== Segment start ==
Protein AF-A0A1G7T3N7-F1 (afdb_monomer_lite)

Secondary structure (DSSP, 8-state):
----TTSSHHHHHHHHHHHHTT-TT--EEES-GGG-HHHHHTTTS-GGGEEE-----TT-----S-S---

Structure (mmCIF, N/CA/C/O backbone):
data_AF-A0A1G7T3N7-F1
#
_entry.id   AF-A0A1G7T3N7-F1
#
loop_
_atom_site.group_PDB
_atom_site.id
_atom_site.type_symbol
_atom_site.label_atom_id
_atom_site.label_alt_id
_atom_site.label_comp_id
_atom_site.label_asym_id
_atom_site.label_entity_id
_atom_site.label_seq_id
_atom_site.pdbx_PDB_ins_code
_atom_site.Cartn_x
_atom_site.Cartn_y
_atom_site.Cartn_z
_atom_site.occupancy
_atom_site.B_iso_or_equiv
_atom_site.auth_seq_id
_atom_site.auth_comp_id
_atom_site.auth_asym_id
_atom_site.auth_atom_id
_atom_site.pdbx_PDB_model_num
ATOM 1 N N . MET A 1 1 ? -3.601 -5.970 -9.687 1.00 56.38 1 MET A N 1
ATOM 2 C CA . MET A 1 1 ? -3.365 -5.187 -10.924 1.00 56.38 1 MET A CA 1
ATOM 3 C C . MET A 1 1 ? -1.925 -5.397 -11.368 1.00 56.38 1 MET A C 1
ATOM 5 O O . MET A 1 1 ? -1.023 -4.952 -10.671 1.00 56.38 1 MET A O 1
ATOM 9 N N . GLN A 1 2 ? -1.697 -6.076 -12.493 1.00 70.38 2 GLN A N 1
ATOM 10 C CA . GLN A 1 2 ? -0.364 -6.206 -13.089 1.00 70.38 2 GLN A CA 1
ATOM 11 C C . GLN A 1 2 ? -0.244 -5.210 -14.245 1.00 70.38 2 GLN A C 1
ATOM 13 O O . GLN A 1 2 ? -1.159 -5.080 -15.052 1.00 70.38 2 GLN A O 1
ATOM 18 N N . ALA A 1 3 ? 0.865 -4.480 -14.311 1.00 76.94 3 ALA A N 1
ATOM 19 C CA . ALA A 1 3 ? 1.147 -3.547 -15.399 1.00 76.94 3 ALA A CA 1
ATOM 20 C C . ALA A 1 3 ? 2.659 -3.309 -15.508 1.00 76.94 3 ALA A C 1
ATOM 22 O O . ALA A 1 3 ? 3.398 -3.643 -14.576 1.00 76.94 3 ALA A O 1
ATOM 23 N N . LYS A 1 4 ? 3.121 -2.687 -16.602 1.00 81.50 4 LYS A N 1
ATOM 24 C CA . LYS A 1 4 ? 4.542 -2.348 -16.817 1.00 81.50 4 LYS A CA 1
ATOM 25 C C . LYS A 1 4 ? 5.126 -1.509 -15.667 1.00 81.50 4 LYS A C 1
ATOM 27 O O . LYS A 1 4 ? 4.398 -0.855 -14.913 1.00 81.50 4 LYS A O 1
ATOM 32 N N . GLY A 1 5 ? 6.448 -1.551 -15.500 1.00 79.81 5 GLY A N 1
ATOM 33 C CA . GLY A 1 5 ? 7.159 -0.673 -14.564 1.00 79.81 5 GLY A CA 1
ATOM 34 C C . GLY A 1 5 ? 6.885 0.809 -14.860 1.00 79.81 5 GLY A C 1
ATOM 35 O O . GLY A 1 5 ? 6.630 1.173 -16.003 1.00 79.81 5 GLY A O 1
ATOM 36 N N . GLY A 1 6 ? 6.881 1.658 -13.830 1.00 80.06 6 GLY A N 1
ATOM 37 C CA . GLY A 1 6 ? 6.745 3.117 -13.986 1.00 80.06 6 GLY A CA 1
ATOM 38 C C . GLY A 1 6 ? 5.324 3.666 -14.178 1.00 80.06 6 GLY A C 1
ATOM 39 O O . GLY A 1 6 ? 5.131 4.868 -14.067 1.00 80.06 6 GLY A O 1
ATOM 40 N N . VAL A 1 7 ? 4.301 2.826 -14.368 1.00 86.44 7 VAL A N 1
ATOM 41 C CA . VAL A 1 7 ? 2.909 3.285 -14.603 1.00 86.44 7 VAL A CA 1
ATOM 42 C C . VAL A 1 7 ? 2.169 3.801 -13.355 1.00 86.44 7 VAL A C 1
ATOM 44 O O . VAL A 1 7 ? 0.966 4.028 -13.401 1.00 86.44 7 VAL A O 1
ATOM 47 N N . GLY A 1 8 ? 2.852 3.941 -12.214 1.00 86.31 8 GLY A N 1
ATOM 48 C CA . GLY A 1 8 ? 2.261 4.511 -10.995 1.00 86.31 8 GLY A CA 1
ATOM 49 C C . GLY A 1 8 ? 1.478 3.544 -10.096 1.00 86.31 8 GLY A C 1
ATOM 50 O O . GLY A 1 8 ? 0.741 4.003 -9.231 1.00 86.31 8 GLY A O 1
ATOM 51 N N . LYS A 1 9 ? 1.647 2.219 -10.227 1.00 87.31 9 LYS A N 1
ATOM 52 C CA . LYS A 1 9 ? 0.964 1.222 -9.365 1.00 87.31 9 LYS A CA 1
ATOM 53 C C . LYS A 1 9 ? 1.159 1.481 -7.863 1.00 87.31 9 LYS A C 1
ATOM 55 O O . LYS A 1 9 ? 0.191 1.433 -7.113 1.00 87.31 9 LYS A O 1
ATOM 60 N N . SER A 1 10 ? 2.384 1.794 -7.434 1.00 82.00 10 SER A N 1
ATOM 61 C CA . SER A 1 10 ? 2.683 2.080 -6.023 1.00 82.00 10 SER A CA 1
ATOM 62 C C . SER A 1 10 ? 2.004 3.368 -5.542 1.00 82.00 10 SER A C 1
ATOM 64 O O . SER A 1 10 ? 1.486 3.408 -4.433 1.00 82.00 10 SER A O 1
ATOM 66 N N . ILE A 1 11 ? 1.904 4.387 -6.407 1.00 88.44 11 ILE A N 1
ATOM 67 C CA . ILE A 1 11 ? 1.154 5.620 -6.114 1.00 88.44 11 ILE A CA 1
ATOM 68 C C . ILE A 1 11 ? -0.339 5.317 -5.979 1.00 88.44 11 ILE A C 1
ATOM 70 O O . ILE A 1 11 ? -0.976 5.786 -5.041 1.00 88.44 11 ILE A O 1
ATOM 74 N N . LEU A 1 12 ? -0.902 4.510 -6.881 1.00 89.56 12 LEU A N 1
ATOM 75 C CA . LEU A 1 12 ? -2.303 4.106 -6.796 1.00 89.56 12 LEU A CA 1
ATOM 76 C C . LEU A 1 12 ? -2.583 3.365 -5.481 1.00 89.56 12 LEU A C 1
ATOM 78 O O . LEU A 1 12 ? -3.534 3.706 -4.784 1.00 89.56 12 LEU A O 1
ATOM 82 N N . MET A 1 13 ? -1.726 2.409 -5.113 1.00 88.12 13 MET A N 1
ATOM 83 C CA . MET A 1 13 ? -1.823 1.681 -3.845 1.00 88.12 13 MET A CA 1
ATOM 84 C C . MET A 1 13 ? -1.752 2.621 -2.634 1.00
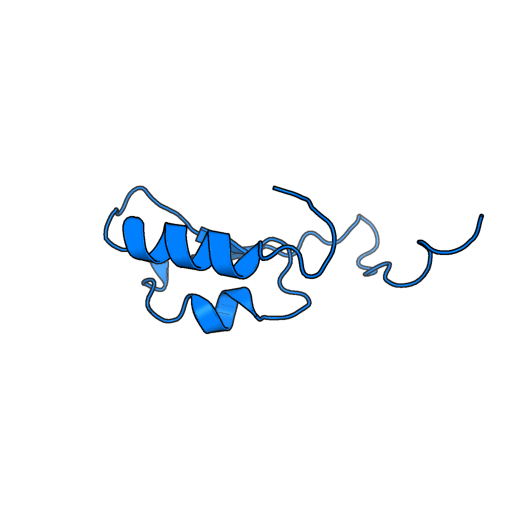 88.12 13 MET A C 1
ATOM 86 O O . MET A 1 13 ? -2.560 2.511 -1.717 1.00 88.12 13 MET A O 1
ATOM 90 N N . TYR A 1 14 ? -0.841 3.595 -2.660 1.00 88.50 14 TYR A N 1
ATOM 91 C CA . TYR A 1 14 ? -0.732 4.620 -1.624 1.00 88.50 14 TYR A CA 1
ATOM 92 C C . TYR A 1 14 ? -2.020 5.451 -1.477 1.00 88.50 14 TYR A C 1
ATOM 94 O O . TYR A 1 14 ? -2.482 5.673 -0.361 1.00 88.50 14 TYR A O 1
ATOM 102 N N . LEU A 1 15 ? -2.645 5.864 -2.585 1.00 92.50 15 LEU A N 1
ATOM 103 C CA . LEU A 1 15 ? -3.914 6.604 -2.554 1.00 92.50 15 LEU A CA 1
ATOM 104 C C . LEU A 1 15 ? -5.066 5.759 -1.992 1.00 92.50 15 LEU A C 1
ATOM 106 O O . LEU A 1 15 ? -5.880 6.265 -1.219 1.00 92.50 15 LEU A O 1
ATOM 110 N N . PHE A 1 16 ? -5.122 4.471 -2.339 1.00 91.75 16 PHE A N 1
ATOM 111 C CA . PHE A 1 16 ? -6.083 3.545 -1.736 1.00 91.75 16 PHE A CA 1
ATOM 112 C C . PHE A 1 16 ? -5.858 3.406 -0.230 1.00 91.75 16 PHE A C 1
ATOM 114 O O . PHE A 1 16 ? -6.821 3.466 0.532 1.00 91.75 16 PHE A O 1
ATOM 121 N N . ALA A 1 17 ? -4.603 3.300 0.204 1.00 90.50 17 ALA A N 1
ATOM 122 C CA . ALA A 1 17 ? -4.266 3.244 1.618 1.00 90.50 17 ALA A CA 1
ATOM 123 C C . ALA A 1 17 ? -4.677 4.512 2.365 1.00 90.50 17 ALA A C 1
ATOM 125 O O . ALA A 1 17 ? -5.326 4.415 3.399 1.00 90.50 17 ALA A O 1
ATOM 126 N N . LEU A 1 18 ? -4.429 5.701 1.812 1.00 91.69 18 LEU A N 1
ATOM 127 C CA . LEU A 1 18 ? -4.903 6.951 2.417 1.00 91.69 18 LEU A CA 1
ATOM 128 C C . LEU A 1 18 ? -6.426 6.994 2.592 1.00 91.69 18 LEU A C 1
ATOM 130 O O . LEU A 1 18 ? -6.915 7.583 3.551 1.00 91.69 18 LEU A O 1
== Segment end ==
■ **WORK TO COMPLETE**: Where the data above reaches the line holding "ATOM 39 O O", begin printing, and stop after the line holding "ATOM 66 N N". Each line must be reproduced exactly, with nothing else added.

■ **SOLVED EXERCISE**:
ATOM 39 O O . GLY A 1 6 ? 5.131 4.868 -14.067 1.00 80.06 6 GLY A O 1
ATOM 40 N N . VAL A 1 7 ? 4.301 2.826 -14.368 1.00 86.44 7 VAL A N 1
ATOM 41 C CA . VAL A 1 7 ? 2.909 3.285 -14.603 1.00 86.44 7 VAL A CA 1
ATOM 42 C C . VAL A 1 7 ? 2.169 3.801 -13.355 1.00 86.44 7 VAL A C 1
ATOM 44 O O . VAL A 1 7 ? 0.966 4.028 -13.401 1.00 86.44 7 VAL A O 1
ATOM 47 N N . GLY A 1 8 ? 2.852 3.941 -12.214 1.00 86.31 8 GLY A N 1
ATOM 48 C CA . GLY A 1 8 ? 2.261 4.511 -10.995 1.00 86.31 8 GLY A CA 1
ATOM 49 C C . GLY A 1 8 ? 1.478 3.544 -10.096 1.00 86.31 8 GLY A C 1
ATOM 50 O O . GLY A 1 8 ? 0.741 4.003 -9.231 1.00 86.31 8 GLY A O 1
ATOM 51 N N . LYS A 1 9 ? 1.647 2.219 -10.227 1.00 87.31 9 LYS A N 1
ATOM 52 C CA . LYS A 1 9 ? 0.964 1.222 -9.365 1.00 87.31 9 LYS A CA 1
ATOM 53 C C . LYS A 1 9 ? 1.159 1.481 -7.863 1.00 87.31 9 LYS A C 1
ATOM 55 O O . LYS A 1 9 ? 0.191 1.433 -7.113 1.00 87.31 9 LYS A O 1
ATOM 60 N N . SER A 1 10 ? 2.384 1.794 -7.434 1.00 82.00 10 SER A N 1
ATOM 61 C CA . SER A 1 10 ? 2.683 2.080 -6.023 1.00 82.00 10 SER A CA 1
ATOM 62 C C . SER A 1 10 ? 2.004 3.368 -5.542 1.00 82.00 10 SER A C 1
ATOM 64 O O . SER A 1 10 ? 1.486 3.408 -4.433 1.00 82.00 10 SER A O 1
ATOM 66 N N . ILE A 1 11 ? 1.904 4.387 -6.407 1.00 88.44 11 ILE A N 1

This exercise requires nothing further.